## WORK REQUEST
Give back, character for character, the line that includes "ATOM 47 N N" and all lines beneath it in the data.

## Dataset excerpts
+ + + +

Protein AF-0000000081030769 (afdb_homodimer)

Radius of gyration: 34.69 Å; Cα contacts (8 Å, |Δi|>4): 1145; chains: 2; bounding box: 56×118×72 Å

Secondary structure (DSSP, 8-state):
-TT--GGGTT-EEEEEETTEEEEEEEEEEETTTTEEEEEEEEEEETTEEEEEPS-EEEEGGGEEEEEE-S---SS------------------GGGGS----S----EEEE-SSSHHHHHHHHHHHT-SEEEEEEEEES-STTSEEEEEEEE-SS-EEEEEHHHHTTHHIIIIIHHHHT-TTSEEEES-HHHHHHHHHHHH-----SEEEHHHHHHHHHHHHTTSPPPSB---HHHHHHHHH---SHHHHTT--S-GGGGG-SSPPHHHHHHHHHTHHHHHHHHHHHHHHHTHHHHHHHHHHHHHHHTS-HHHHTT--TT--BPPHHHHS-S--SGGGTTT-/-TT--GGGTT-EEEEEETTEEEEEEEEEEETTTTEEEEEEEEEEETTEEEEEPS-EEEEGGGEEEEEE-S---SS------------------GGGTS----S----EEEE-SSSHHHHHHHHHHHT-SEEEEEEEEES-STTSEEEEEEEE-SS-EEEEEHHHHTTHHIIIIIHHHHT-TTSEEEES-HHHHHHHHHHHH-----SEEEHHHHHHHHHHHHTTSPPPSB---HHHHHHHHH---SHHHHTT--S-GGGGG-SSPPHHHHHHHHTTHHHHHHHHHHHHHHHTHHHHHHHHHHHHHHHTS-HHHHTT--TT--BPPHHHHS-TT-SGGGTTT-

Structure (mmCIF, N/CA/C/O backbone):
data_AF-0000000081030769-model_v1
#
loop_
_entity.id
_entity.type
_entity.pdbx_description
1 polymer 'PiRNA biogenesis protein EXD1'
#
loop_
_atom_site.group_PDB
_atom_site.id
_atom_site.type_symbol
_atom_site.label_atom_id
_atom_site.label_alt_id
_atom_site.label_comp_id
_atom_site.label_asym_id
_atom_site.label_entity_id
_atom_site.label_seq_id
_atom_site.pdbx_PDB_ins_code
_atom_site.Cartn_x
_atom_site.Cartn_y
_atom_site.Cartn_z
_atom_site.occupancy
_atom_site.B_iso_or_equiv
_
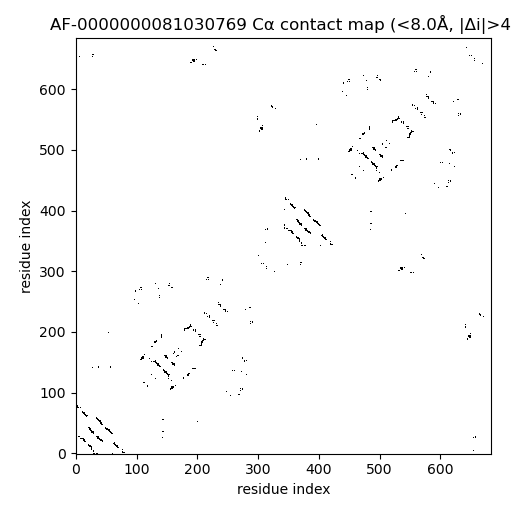atom_site.auth_seq_id
_atom_site.auth_comp_id
_atom_site.auth_asym_id
_atom_site.auth_atom_id
_atom_site.pdbx_PDB_model_num
ATOM 1 N N . MET A 1 1 ? -0.705 -38.626 -30.857 1 44.16 1 MET A N 1
ATOM 2 C CA . MET A 1 1 ? -1.271 -37.44 -30.221 1 44.16 1 MET A CA 1
ATOM 3 C C . MET A 1 1 ? -1.892 -36.511 -31.258 1 44.16 1 MET A C 1
ATOM 5 O O . MET A 1 1 ? -2.805 -35.744 -30.943 1 44.16 1 MET A O 1
ATOM 9 N N . GLU A 1 2 ? -1.341 -36.658 -32.449 1 47.42 2 GLU A N 1
ATOM 10 C CA . GLU A 1 2 ? -1.835 -35.824 -33.54 1 47.42 2 GLU A CA 1
ATOM 11 C C . GLU A 1 2 ? -3.297 -36.133 -33.853 1 47.42 2 GLU A C 1
ATOM 13 O O . GLU A 1 2 ? -4.038 -35.26 -34.307 1 47.42 2 GLU A O 1
ATOM 18 N N . ALA A 1 3 ? -3.644 -37.378 -33.585 1 51.26 3 ALA A N 1
ATOM 19 C CA . ALA A 1 3 ? -5.004 -37.761 -33.954 1 51.26 3 ALA A CA 1
ATOM 20 C C . ALA A 1 3 ? -6.013 -37.262 -32.924 1 51.26 3 ALA A C 1
ATOM 22 O O . ALA A 1 3 ? -7.224 -37.321 -33.153 1 51.26 3 ALA A O 1
ATOM 23 N N . LEU A 1 4 ? -5.462 -36.912 -31.933 1 61.34 4 LEU A N 1
ATOM 24 C CA . LEU A 1 4 ? -6.426 -36.528 -30.907 1 61.34 4 LEU A CA 1
ATOM 25 C C . LEU A 1 4 ? -6.832 -35.067 -31.063 1 61.34 4 LEU A C 1
ATOM 27 O O . LEU A 1 4 ? -5.975 -34.181 -31.106 1 61.34 4 LEU A O 1
ATOM 31 N N . SER A 1 5 ? -7.965 -34.884 -31.751 1 61.23 5 SER A N 1
ATOM 32 C CA . SER A 1 5 ? -8.55 -33.556 -31.907 1 61.23 5 SER A CA 1
ATOM 33 C C . SER A 1 5 ? -9.483 -33.224 -30.748 1 61.23 5 SER A C 1
ATOM 35 O O . SER A 1 5 ? -9.748 -34.072 -29.894 1 61.23 5 SER A O 1
ATOM 37 N N . ALA A 1 6 ? -9.847 -31.973 -30.694 1 63.76 6 ALA A N 1
ATOM 38 C CA . ALA A 1 6 ? -10.808 -31.466 -29.718 1 63.76 6 ALA A CA 1
ATOM 39 C C . ALA A 1 6 ? -12.082 -32.306 -29.717 1 63.76 6 ALA A C 1
ATOM 41 O O . ALA A 1 6 ? -12.797 -32.358 -28.713 1 63.76 6 ALA A O 1
ATOM 42 N N . ALA A 1 7 ? -12.319 -33.083 -30.776 1 64.45 7 ALA A N 1
ATOM 43 C CA . ALA A 1 7 ? -13.522 -33.903 -30.892 1 64.45 7 ALA A CA 1
ATOM 44 C C . ALA A 1 7 ? -13.444 -35.123 -29.979 1 64.45 7 ALA A C 1
ATOM 46 O O . ALA A 1 7 ? -14.462 -35.753 -29.686 1 64.45 7 ALA A O 1
ATOM 47 N N . CYS A 1 8 ? -12.205 -35.343 -29.478 1 71.4 8 CYS A N 1
ATOM 48 C CA . CYS A 1 8 ? -12.011 -36.531 -28.654 1 71.4 8 CYS A CA 1
ATOM 49 C C . CYS A 1 8 ? -12.272 -36.224 -27.184 1 71.4 8 CYS A C 1
ATOM 51 O O . CYS A 1 8 ? -12.295 -37.132 -26.351 1 71.4 8 CYS A O 1
ATOM 53 N N . LEU A 1 9 ? -12.603 -34.988 -26.937 1 77.81 9 LEU A N 1
ATOM 54 C CA . LEU A 1 9 ? -12.774 -34.601 -25.541 1 77.81 9 LEU A CA 1
ATOM 55 C C . LEU A 1 9 ? -14.01 -35.263 -24.942 1 77.81 9 LEU A C 1
ATOM 57 O O . LEU A 1 9 ? -15.023 -35.431 -25.626 1 77.81 9 LEU A O 1
ATOM 61 N N . GLU A 1 10 ? -13.96 -35.642 -23.74 1 79.06 10 GLU A N 1
ATOM 62 C CA . GLU A 1 10 ? -15.011 -36.218 -22.907 1 79.06 10 GLU A CA 1
ATOM 63 C C . GLU A 1 10 ? -15.336 -37.646 -23.337 1 79.06 10 GLU A C 1
ATOM 65 O O . GLU A 1 10 ? -16.351 -38.209 -22.922 1 79.06 10 GLU A O 1
ATOM 70 N N . ARG A 1 11 ? -14.497 -38.312 -24.156 1 81.59 11 ARG A N 1
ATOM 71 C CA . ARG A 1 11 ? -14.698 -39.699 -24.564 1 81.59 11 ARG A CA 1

+ + + +

## TASK RESULT
ATOM 47 N N . CYS A 1 8 ? -12.205 -35.343 -29.478 1 71.4 8 CYS A N 1
ATOM 48 C CA . CYS A 1 8 ? -12.011 -36.531 -28.654 1 71.4 8 CYS A CA 1
ATOM 49 C C . CYS A 1 8 ? -12.272 -36.224 -27.184 1 71.4 8 CYS A C 1
ATOM 51 O O . CYS A 1 8 ? -12.295 -37.132 -26.351 1 71.4 8 CYS A O 1
ATOM 53 N N . LEU A 1 9 ? -12.603 -34.988 -26.937 1 77.81 9 LEU A N 1
ATOM 54 C CA . LEU A 1 9 ? -12.774 -34.601 -25.541 1 77.81 9 LEU A CA 1
ATOM 55 C C . LEU A 1 9 ? -14.01 -35.263 -24.942 1 77.81 9 LEU A C 1
ATOM 57 O O . LEU A 1 9 ? -15.023 -35.431 -25.626 1 77.81 9 LEU A O 1
ATOM 61 N N . GLU A 1 10 ? -13.96 -35.642 -23.74 1 79.06 10 GLU A N 1
ATOM 62 C CA . GLU A 1 10 ? -15.011 -36.218 -22.907 1 79.06 10 GLU A CA 1
ATOM 63 C C . GLU A 1 10 ? -15.336 -37.646 -23.337 1 79.06 10 GLU A C 1
ATOM 65 O O . GLU A 1 10 ? -16.351 -38.209 -22.922 1 79.06 10 GLU A O 1
ATOM 70 N N . ARG A 1 11 ? -14.497 -38.312 -24.156 1 81.59 11 ARG A N 1
ATOM 71 C CA . ARG A 1 11 ? -14.698 -39.699 -24.564 1 81.59 11 ARG A CA 1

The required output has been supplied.